PWS sufferers have low muscle tone and, conversely, more body fat. Growth hormones may be a valid way of alleviating that problem, which in turn will give them a slightly higher resting metabolic rate so that they may burn slightly more calories, in an effort to stay healthier. Growth hormone therapy is great for those with PWS though they are largely inactive and lead a sedentary lifestyle, the growth hormone will allow them to have less body fat and more muscle mass. As noted earlier in my paper, those suffering from PWS have altered function in their hypothalamus, which is also where growth hormone is secreted. Aycan and Bas (2014) state that treatment with growth hormones should be strongly considered for those with PWS.

PWS sufferers are also quick to anger, which can be correlated with their sub-average IQ. They may, for instance, become irate at the fact that they do not have constant access to food, and may turn to emotional, angry and infantile outbursts in an attempt to receive what they want. This is one way that it’s tricky to treat those with the disease. How do you tell an individual with PWS who wants something “No”? Measures should be taken to show those with the disease what they are doing to their bodies in the simplest way possible as to better get the point across to them. We can help those sufferers of PWS who are quick to anger with by allowing them to discern between right and wrong ways to handle times when they don’t get what they want with positive reinforcement.

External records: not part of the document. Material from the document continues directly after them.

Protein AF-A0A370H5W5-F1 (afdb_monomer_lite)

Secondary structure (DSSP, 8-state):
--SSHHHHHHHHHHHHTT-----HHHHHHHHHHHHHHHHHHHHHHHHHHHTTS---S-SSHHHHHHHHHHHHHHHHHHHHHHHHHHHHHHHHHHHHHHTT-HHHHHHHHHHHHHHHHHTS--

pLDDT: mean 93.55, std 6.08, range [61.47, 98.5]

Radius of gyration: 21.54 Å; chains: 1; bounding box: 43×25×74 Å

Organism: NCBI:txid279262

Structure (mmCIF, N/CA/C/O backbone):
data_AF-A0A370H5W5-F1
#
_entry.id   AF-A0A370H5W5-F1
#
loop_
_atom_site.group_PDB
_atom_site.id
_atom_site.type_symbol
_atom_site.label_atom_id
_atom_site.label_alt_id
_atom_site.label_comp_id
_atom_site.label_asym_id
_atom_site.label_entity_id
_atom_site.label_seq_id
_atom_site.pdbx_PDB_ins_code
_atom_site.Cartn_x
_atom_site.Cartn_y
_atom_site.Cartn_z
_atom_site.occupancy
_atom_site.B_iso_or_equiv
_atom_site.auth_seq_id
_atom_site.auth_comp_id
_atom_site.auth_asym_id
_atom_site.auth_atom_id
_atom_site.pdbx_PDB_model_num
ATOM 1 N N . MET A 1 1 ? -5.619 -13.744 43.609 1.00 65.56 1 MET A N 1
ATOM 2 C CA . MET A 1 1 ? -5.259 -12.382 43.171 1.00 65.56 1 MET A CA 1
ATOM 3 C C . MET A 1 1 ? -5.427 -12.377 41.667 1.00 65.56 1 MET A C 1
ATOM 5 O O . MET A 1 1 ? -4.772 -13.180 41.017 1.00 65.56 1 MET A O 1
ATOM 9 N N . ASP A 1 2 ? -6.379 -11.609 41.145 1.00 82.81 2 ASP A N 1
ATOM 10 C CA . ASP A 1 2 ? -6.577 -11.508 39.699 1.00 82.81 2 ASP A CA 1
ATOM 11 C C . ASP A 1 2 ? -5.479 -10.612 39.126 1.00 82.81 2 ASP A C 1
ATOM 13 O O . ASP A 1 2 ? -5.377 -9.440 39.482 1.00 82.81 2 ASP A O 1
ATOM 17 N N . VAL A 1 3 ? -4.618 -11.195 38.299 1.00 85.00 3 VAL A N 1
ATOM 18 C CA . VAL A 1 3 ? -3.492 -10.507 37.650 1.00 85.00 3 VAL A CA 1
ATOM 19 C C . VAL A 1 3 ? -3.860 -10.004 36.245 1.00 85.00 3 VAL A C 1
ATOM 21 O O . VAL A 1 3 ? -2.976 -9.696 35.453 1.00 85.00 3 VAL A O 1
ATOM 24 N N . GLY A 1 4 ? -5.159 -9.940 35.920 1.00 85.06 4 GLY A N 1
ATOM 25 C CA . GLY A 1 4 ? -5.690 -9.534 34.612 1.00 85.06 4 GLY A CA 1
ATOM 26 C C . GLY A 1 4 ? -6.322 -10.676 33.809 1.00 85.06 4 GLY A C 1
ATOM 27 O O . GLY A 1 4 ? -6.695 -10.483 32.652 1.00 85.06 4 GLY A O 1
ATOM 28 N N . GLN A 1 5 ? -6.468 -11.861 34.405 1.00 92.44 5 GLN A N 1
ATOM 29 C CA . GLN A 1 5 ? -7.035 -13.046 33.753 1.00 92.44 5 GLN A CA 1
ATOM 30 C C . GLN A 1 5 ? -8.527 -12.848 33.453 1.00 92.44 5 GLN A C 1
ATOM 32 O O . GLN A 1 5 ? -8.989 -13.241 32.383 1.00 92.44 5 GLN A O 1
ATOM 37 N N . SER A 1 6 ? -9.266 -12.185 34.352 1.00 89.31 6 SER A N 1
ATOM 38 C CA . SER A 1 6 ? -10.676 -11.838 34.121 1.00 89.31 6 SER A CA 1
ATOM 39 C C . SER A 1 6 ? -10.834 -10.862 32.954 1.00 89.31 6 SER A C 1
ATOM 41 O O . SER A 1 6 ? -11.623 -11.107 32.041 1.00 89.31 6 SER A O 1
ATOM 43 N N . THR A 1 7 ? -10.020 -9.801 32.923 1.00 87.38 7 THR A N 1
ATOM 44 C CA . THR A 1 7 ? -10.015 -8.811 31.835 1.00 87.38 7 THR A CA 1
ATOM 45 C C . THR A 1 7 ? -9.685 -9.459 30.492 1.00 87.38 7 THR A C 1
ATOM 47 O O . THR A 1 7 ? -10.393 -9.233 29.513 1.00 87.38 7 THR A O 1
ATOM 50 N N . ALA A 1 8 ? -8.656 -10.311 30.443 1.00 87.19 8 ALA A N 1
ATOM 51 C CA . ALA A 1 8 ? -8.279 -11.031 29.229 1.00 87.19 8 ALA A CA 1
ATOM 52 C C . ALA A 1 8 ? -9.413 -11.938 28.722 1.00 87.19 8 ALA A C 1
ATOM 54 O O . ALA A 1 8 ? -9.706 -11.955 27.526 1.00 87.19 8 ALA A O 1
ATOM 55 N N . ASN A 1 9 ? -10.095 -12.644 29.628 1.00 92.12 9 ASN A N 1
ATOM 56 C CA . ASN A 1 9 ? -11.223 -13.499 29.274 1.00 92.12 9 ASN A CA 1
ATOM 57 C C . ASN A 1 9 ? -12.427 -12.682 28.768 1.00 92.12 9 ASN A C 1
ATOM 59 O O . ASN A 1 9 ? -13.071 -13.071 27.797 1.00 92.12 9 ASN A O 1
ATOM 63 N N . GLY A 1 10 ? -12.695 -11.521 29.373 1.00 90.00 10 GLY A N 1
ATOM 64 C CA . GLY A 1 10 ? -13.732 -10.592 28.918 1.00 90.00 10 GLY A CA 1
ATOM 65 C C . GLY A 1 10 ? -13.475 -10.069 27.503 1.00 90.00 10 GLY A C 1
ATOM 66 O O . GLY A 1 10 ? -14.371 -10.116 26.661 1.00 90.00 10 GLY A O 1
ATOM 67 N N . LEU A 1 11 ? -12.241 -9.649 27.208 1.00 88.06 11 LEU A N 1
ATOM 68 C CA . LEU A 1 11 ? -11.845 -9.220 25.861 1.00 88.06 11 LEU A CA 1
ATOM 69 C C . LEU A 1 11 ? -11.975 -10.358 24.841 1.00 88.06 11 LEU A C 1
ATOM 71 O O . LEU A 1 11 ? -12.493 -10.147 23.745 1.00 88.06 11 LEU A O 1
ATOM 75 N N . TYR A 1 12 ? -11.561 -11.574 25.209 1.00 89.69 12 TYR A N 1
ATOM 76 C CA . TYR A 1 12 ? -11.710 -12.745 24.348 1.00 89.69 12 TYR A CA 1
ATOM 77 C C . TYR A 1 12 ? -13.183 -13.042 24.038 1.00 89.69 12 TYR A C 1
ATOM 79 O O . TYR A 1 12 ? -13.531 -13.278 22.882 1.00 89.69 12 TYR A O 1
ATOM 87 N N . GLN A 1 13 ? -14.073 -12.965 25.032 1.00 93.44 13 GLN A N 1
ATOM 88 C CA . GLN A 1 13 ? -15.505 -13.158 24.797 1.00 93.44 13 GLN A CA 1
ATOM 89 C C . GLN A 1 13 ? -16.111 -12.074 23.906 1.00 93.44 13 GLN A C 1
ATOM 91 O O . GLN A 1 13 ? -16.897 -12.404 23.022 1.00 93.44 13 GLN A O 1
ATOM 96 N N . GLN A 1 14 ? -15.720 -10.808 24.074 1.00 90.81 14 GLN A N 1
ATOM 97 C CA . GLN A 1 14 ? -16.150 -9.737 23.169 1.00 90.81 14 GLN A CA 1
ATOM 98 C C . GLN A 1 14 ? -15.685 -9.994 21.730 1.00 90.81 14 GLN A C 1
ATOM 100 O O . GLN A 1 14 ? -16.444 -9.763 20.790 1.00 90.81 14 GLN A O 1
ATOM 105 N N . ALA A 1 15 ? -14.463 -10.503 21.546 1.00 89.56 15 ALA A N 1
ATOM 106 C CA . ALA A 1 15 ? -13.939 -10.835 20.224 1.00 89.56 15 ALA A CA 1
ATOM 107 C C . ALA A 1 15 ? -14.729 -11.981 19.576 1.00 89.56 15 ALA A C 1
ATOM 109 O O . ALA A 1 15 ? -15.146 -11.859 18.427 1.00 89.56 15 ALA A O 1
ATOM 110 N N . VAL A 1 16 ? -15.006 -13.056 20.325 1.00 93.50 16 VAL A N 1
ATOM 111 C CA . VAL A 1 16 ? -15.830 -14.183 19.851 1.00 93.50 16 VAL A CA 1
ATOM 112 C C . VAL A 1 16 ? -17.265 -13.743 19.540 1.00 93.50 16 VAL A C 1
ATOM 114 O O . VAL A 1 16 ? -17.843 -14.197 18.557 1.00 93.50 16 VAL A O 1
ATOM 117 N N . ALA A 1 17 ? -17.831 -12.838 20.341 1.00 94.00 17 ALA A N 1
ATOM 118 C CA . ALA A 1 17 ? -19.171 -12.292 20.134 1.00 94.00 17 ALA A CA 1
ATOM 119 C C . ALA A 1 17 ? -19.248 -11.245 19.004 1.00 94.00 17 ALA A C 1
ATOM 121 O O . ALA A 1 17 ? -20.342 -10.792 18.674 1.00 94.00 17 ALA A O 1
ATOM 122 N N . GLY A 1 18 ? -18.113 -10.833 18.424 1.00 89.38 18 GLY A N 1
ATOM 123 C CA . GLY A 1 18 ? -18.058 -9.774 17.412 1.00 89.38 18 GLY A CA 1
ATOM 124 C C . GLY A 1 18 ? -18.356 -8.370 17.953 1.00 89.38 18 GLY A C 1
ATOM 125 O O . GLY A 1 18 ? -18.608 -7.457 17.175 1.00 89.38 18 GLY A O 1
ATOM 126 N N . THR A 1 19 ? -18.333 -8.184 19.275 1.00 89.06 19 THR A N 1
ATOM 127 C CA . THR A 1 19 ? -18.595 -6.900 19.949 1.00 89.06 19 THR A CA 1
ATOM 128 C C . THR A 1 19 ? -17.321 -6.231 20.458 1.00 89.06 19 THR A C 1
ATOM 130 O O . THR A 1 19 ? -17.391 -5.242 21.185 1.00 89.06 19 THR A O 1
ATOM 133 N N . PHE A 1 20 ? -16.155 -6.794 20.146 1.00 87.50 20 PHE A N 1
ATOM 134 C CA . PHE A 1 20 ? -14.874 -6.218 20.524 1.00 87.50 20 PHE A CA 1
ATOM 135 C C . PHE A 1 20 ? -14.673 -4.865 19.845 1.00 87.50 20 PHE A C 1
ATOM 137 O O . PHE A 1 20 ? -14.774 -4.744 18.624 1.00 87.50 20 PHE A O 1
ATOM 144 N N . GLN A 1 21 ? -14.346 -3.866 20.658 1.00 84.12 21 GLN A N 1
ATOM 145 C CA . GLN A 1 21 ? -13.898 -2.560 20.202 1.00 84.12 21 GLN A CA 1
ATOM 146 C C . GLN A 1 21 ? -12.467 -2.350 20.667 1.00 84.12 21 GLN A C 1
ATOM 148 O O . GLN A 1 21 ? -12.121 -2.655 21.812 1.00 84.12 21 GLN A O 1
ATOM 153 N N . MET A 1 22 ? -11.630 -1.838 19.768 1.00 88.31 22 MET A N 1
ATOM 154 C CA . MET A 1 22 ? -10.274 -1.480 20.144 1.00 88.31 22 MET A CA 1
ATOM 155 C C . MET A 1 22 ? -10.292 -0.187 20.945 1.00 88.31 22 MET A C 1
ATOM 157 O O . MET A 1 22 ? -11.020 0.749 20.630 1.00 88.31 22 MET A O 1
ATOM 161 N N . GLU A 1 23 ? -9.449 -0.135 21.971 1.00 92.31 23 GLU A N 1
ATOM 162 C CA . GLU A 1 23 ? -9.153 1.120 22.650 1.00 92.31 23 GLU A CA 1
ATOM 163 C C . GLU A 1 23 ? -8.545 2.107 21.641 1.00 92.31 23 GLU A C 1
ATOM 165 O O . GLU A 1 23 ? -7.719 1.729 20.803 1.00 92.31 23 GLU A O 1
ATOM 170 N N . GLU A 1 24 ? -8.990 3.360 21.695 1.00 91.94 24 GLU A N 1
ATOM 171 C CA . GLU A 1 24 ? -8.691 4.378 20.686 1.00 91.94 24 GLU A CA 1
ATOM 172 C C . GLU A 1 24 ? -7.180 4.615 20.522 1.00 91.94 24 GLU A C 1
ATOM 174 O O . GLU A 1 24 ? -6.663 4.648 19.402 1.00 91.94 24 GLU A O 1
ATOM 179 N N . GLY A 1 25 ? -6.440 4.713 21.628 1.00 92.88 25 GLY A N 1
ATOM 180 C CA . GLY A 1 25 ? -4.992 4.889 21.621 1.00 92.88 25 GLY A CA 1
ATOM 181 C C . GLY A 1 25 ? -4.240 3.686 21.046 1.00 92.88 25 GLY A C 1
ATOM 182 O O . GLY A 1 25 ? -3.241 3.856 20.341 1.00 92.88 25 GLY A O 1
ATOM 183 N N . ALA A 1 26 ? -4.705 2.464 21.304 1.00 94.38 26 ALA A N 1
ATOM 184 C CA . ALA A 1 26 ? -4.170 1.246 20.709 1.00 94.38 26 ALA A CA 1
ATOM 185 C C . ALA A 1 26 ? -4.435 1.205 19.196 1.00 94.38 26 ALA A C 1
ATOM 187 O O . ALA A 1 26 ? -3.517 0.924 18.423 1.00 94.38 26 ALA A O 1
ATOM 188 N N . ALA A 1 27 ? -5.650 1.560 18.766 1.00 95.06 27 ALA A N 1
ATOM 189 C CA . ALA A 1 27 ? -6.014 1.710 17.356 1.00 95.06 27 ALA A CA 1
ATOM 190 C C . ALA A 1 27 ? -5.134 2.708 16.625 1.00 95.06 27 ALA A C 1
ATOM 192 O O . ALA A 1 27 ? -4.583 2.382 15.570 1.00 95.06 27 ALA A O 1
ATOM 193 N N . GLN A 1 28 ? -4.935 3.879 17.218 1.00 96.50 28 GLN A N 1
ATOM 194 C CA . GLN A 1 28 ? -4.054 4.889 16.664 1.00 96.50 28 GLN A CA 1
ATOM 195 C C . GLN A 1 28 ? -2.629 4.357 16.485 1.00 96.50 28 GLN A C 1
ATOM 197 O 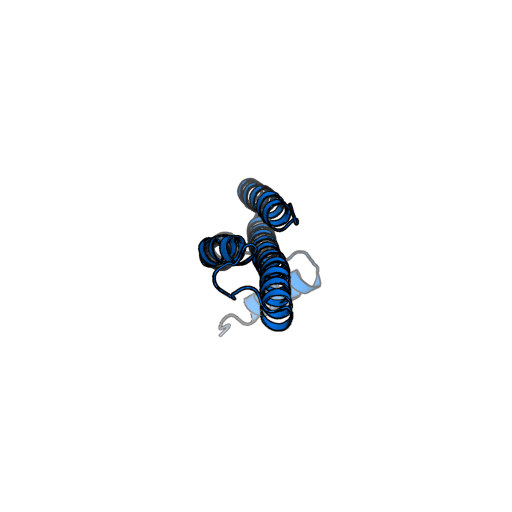O . GLN A 1 28 ? -2.070 4.461 15.395 1.00 96.50 28 GLN A O 1
ATOM 202 N N . ARG A 1 29 ? -2.043 3.739 17.516 1.00 97.00 29 ARG A N 1
ATOM 203 C CA . ARG A 1 29 ? -0.668 3.219 17.429 1.00 97.00 29 ARG A CA 1
ATOM 204 C C . ARG A 1 29 ? -0.522 2.132 16.369 1.00 97.00 29 ARG A C 1
ATOM 206 O O . ARG A 1 29 ? 0.472 2.128 15.648 1.00 97.00 29 ARG A O 1
ATOM 213 N N . CYS A 1 30 ? -1.496 1.229 16.252 1.00 96.81 30 CYS A N 1
ATOM 214 C CA . CYS A 1 30 ? -1.506 0.227 15.187 1.00 96.81 30 CYS A CA 1
ATOM 215 C C . CYS A 1 30 ? -1.563 0.890 13.806 1.00 96.81 30 CYS A C 1
ATOM 217 O O . CYS A 1 30 ? -0.767 0.546 12.934 1.00 96.81 30 CYS A O 1
ATOM 219 N N . ALA A 1 31 ? -2.446 1.872 13.616 1.00 98.00 31 ALA A N 1
ATOM 220 C CA . ALA A 1 31 ? -2.570 2.591 12.354 1.00 98.00 31 ALA A CA 1
ATOM 221 C C . ALA A 1 31 ? -1.286 3.347 11.976 1.00 98.00 31 ALA A C 1
ATOM 223 O O . ALA A 1 31 ? -0.854 3.277 10.826 1.00 98.00 31 ALA A O 1
ATOM 224 N N . GLU A 1 32 ? -0.628 4.001 12.936 1.00 98.12 32 GLU A N 1
ATOM 225 C CA . GLU A 1 32 ? 0.630 4.724 12.714 1.00 98.12 32 GLU A CA 1
ATOM 226 C C . GLU A 1 32 ? 1.749 3.827 12.169 1.00 98.12 32 GLU A C 1
ATOM 228 O O . GLU A 1 32 ? 2.550 4.275 11.349 1.00 98.12 32 GLU A O 1
ATOM 233 N N . VAL A 1 33 ? 1.815 2.556 12.584 1.00 98.31 33 VAL A N 1
ATOM 234 C CA . VAL A 1 33 ? 2.809 1.605 12.055 1.00 98.31 33 VAL A CA 1
ATOM 235 C C . VAL A 1 33 ? 2.610 1.398 10.555 1.00 98.31 33 VAL A C 1
ATOM 237 O O . VAL A 1 33 ? 3.569 1.489 9.786 1.00 98.31 33 VAL A O 1
ATOM 240 N N . TYR A 1 34 ? 1.368 1.178 10.125 1.00 98.38 34 TYR A N 1
ATOM 241 C CA . TYR A 1 34 ? 1.053 0.995 8.710 1.00 98.38 34 TYR A CA 1
ATOM 242 C C . TYR A 1 34 ? 1.212 2.283 7.902 1.00 98.38 34 TYR A C 1
ATOM 244 O O . TYR A 1 34 ? 1.696 2.227 6.775 1.00 98.38 34 TYR A O 1
ATOM 252 N N . GLN A 1 35 ? 0.888 3.443 8.477 1.00 98.12 35 GLN A N 1
ATOM 253 C CA . GLN A 1 35 ? 1.136 4.738 7.836 1.00 98.12 35 GLN A CA 1
ATOM 254 C C . GLN A 1 35 ? 2.633 4.963 7.589 1.00 98.12 35 GLN A C 1
ATOM 256 O O . GLN A 1 35 ? 3.034 5.317 6.484 1.00 98.12 35 GLN A O 1
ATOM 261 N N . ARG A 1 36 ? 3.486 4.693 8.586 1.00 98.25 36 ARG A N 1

Since those who suffer from PWS have behavioral problems, there are better measures we can take to assure that they don’t have their violent outbursts. When positive reinforcement is consistently shown to an individual who has PWS, he will have more success with his program. When they do something wrong, they can then be shown positive reinforcement, and through being shown positive things with reinforcement theory, they can better learn that certain actions they take are dangerous and shouldn’t be done again, as Rushton (1980) states: “If one rewards a response, it will increase the probability of the future occurrence of that response. If one punishes a response, it will decrease the future probability of the occurrence of that response.” (p. 90).

Discussion

In this paper, I have presented causes for PWS as well as effective ways to manage the disease. To look at how IQ affects individuals in regards to obesity and because it is highly correlated with other measures as well, we can then better help those with the disease. By seeing which individuals have the parental disomy version of PWS, we can then monitor them and give them better care because of their lowered IQ and make sure they stay at a healthy weight. One of the best measures to take is to heavily restrict food, i.e., make sure ability to access food at all hours of the day is restricted along with constant supervision. Though, there are rights groups fighting for them saying that their human rights are being infringed on. In allowing them to have free reign over what, how and when they eat, they will gorge themselves to obesity, as well as lead themselves to horrible complications that come along with increased food consumption. When one is caught consuming food he or she shouldn’t be consuming, punishing them and letting them understand that the behavior they took was wrong will lead to better choices and outcomes from those choices, due in part to the main facet of reinforcement theory, that punishing a response will lead to a reduced outcome in that response that was punished happening in the future. Also, with the advent of CRISPR Cas9, we will be able to edit genomes, and therefore, eventually, put an end to PWS. It will enable us to fix the chromosomal deletion and uniparental disomy, which will eradicate this disease.

Conclusion

There are better, more helpful ways in which to help those suffering from PWS. By identifying and attempting to correct these abnormalities, those who suffer from the disease can, therefore, have a better quality of life due in part to the extra measures taken. By understanding that their lower average IQs lead to a lot of the problems associated with the disease, we can better structure methods for them to keep on a healthy track and reinforce positive behavior through reinforcement theory. Since obesity is correlated highly with low IQ, we can, therefore, use this information to better help those who suffer from PWS that have low IQs. Locking up food instead of providing free access, as well as understanding they do not have the ability to delay gratification, would be a big start to find better ways to treat sufferers of PWS. Treating negative actions with positive reinforcement through reinforcement theory will lead to better and increased prosocial behavior. It’s been shown that if you punish a response, then it will decrease the future probability of that response occurring. The advent of CRISPR Cas9 will then allow us to edit the chromosomes of those with this disease in the future. Should we use genome editing on individuals with this disease, as well as several other chromosomal/genetic diseases? I believe we should, in doing so, we will greatly increase the quality of life of those with the disease.

 

References

Aycan, Z., & Baş, V. N. (2014). Prader-Willi Syndrome and Growth Hormone Deficiency. Journal of Clinical Research in Pediatric Endocrinology Jcrpe, 62-67.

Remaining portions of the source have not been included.